本文选题：硝酸盐 + 电化学还原　；参考：《中国地质大学(北京)》2015年硕士论文

【摘要】：地下水是世界各国重要而又宝贵的资源,在人类生产生活中扮演着至关重要的角色。随着经济高速发展,过度的人类活动引发了地下水硝酸盐污染,成为世界所共同关注的环境问题。地下水中硝酸盐污染主要是由于氮肥的过度施用,还包括生活污水及工业废水的排放、污水灌溉、固体废弃物的淋滤下渗等。高浓度硝酸盐的地下水对人体健康有极大的潜在危害,故去除地下水中硝酸盐使其满足饮用水标准显得至关重要。电化学法去除地下水硝酸盐因具有处理周期短、环境友好以及投资成本低等优势而备受关注。然而,电化学方法在目前实际应用中存在能耗高、处理量少等问题,使其大规模的推广和应用受到了限制。
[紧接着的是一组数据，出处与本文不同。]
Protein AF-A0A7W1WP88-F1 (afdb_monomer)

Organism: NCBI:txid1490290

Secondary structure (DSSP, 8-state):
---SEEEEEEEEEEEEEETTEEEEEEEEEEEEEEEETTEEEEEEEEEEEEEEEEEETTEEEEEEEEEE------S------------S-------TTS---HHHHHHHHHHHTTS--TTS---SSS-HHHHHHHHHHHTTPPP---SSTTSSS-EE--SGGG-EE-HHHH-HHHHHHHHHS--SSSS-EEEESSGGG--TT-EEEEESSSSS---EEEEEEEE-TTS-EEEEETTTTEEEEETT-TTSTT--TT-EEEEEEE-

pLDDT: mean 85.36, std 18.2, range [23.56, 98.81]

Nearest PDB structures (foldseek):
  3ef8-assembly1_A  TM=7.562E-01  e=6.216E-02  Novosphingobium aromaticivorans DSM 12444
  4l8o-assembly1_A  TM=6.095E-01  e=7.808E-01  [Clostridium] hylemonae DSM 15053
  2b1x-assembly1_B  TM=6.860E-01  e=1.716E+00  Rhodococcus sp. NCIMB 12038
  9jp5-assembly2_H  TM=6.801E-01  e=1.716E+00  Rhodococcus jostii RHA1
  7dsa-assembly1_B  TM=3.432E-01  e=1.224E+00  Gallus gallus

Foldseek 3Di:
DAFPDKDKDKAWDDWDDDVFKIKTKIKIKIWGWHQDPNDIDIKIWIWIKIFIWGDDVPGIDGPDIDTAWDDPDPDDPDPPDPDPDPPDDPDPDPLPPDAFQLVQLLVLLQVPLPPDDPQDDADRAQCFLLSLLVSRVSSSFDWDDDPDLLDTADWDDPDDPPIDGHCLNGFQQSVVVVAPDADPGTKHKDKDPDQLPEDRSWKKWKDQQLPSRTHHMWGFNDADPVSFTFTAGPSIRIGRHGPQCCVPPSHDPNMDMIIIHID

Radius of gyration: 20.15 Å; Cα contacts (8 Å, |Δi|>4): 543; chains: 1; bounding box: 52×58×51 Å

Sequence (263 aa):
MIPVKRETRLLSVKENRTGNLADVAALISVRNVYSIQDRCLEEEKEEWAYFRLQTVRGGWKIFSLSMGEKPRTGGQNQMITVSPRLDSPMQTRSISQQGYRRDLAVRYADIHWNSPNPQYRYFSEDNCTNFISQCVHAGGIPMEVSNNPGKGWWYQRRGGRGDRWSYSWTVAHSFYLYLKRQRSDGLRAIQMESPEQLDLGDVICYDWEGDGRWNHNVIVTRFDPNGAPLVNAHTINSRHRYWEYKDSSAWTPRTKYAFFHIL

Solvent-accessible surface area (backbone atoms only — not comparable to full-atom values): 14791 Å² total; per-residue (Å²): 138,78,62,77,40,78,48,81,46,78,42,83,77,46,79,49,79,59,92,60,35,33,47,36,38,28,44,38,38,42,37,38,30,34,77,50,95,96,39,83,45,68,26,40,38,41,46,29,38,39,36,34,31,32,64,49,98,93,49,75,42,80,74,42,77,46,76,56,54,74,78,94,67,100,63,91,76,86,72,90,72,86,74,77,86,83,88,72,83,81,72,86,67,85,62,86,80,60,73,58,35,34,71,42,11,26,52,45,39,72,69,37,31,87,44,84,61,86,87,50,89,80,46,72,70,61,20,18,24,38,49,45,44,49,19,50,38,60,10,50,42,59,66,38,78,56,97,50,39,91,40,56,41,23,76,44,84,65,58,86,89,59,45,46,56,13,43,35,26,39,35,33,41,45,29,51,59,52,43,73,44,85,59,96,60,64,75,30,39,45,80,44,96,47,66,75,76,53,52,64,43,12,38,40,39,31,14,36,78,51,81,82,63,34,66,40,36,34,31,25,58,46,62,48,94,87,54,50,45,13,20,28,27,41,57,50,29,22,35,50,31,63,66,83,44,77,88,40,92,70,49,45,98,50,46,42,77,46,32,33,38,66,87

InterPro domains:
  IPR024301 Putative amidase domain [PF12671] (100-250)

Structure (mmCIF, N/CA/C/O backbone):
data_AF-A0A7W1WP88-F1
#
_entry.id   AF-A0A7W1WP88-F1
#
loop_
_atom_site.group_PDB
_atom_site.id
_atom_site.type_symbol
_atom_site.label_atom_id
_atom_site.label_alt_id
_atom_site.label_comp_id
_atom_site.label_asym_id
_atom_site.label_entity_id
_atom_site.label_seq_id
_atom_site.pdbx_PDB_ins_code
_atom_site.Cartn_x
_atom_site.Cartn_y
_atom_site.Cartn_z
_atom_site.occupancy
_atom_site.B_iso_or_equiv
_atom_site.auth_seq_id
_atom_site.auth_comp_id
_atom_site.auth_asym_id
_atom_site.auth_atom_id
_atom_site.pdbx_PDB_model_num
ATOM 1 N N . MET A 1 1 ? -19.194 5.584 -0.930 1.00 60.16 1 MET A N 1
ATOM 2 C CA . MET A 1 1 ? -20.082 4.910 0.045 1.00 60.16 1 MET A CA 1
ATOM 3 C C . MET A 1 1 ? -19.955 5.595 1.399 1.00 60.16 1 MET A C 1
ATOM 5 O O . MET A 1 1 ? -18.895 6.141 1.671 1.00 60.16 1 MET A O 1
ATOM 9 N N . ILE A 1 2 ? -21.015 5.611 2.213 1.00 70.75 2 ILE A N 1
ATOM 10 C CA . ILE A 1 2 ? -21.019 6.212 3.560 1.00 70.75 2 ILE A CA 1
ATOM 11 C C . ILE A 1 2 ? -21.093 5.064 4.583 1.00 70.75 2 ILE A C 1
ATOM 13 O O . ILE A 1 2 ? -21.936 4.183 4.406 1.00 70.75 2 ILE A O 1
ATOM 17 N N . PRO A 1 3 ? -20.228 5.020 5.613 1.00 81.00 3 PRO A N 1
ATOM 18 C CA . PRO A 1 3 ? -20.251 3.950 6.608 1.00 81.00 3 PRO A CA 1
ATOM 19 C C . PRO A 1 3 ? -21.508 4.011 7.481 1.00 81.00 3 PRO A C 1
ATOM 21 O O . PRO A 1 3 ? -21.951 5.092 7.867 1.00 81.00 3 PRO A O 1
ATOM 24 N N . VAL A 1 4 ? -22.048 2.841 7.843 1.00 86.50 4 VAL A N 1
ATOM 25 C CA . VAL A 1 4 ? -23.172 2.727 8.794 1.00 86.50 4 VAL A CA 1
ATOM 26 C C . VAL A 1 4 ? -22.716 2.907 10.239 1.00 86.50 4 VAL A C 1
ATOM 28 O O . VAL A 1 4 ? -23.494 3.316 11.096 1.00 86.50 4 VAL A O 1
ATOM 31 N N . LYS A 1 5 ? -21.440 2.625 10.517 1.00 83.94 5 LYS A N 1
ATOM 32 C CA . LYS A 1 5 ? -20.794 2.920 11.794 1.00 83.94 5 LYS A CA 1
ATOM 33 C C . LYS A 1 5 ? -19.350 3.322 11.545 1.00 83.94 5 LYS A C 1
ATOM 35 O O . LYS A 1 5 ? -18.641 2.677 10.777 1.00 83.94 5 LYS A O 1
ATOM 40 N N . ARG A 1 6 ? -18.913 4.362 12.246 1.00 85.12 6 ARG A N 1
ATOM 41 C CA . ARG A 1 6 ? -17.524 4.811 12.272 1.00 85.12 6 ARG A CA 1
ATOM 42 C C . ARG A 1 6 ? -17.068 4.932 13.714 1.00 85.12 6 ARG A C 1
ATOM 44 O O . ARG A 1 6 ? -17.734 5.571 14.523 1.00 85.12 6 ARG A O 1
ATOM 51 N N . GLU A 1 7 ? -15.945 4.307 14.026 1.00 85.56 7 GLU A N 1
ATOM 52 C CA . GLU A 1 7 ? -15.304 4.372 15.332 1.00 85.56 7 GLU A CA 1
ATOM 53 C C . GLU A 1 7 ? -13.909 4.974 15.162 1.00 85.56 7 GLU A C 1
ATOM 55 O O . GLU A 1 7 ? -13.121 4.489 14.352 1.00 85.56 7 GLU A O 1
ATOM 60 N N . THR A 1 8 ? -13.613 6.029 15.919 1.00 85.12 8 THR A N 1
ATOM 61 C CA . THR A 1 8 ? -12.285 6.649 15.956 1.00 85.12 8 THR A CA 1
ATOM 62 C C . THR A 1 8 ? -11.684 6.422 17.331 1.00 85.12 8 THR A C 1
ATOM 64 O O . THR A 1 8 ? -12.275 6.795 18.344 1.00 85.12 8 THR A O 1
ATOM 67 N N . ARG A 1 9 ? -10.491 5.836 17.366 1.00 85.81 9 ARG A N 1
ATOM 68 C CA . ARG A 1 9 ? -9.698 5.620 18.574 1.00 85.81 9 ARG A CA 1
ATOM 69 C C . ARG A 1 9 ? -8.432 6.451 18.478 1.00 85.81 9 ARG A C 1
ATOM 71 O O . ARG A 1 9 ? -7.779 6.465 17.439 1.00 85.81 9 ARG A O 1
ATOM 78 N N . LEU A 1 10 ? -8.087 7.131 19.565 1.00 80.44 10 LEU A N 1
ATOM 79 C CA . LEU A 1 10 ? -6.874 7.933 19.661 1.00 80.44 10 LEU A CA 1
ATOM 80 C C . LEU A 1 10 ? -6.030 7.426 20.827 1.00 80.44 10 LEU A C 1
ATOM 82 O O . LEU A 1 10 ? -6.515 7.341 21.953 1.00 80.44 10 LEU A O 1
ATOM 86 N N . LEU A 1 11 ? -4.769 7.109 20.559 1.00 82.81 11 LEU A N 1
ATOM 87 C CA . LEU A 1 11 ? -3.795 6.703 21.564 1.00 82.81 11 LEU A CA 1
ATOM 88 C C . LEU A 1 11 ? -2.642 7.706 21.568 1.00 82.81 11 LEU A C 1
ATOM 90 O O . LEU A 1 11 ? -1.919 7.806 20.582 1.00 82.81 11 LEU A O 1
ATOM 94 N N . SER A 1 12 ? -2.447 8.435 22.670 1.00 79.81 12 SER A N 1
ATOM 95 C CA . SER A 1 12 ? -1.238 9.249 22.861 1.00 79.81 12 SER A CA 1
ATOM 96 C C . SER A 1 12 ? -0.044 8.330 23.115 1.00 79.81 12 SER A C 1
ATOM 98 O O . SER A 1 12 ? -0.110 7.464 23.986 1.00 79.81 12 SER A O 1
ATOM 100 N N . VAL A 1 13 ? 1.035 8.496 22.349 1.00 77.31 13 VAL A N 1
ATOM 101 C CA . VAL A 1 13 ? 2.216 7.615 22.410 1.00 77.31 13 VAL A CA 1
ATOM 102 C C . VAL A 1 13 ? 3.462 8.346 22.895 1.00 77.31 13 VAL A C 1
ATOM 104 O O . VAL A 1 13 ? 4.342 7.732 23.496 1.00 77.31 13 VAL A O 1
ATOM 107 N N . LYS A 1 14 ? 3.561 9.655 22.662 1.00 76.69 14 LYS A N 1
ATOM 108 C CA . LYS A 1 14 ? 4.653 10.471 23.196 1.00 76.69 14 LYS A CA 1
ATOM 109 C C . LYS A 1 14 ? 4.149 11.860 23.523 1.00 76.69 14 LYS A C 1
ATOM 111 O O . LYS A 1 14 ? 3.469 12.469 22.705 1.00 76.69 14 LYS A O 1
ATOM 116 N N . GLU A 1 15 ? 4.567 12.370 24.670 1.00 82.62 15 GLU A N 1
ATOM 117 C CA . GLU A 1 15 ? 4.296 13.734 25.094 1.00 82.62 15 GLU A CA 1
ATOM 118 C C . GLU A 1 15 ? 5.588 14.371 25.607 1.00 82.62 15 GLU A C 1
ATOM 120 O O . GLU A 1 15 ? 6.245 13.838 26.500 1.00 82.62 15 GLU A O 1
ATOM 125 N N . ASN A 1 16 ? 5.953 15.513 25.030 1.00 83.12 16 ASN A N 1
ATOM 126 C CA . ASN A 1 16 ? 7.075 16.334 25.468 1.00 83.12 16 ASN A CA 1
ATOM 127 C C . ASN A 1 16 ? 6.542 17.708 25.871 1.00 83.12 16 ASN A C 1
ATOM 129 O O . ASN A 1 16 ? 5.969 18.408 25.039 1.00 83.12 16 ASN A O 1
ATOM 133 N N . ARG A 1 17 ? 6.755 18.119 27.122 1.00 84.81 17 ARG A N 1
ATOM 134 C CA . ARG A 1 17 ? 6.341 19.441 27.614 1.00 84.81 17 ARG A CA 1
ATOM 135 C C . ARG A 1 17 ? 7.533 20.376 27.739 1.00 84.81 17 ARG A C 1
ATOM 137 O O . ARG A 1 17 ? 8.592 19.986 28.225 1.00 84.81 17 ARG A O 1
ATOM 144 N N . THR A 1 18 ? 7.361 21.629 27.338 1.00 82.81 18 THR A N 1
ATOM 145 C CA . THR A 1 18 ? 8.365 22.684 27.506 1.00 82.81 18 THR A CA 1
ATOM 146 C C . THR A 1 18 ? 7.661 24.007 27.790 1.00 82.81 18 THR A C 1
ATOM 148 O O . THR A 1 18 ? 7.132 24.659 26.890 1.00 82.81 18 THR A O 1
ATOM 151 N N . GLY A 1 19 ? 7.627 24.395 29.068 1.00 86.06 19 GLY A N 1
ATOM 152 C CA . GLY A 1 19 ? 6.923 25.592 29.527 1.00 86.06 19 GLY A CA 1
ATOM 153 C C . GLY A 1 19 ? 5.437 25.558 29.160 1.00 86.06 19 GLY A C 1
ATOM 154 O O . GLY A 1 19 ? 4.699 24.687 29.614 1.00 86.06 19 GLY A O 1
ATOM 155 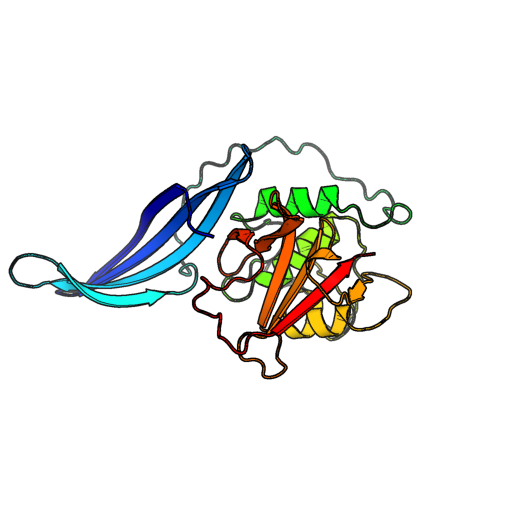N N . ASN A 1 20 ? 5.023 26.499 28.310 1.00 89.25 20 ASN A N 1
ATOM 156 C CA . ASN A 1 20 ? 3.641 26.657 27.851 1.00 89.25 20 ASN A CA 1
ATOM 157 C C . ASN A 1 20 ? 3.299 25.827 26.603 1.00 89.25 20 ASN A C 1
ATOM 159 O O . ASN A 1 20 ? 2.198 25.965 26.076 1.00 89.25 20 ASN A O 1
ATOM 163 N N . LEU A 1 21 ? 4.226 25.006 26.102 1.00 88.94 21 LEU A N 1
ATOM 164 C CA . LEU A 1 21 ? 4.032 24.169 24.920 1.00 88.94 21 LEU A CA 1
ATOM 165 C C . LEU A 1 21 ? 4.081 22.682 25.279 1.00 88.94 21 LEU A C 1
ATOM 167 O O . LEU A 1 21 ? 4.854 22.267 26.147 1.00 88.94 21 LEU A O 1
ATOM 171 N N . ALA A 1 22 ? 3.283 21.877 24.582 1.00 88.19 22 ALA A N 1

本研究基于电化学法还原地下水中硝酸盐的理论,以Ti板为阴极,Ti/Ir O2-Pt为阳极,并向电化学系统中加入金属颗粒,建立双极性金属颗粒强化电化学系统。研究目的在于探讨Na Cl投加量、电流密度以及金属颗粒材料对金属颗粒强化电化学系统的影响,确定强化系统的最佳运行参数;通过比较不同金属颗粒填充方式下系统性能差异,揭示双极性金属颗粒的工作机理并验证其强化作用,深入阐述双极性金属颗粒强化电化学系统对地下水硝酸盐的去除机理,为金属颗粒强化电化学系统去除地下水中硝酸盐的实际应用提供理论基础。结果表明,Na Cl投加量为0.5 g/L,电流密度为20 m A/cm2为双极性金属颗粒强化电化学系统的最佳运行条件,Cu-Zn颗粒为该系统的最适填充材料。在此条件下,硝酸盐去除率为93.94%,能量损耗为58.60 k Wh/n-NO3--N,氮气选择性为80.43%。同时,验证了金属颗粒对电化学系统去除硝酸盐的强化作用,金属颗粒的添加使系统硝酸盐去除率提高了62.36%~78.9%,能量损耗减少3~5倍。通过比较不同金属颗粒填充方式下的系统性能发现,金属颗粒发生极化后,形成多个微小而又独立的电解池,在阴极半球表面发生还原反应,同时在阳极半球表面发生氧化反应,提供更多的反应表面,有效提高硝酸盐的去除速率和电流利用率,降低能量损耗,对电化学系统起到强化作用。同时,硝酸盐的还原和还原副产物的氧化也分别发生在阴极和阳极表面。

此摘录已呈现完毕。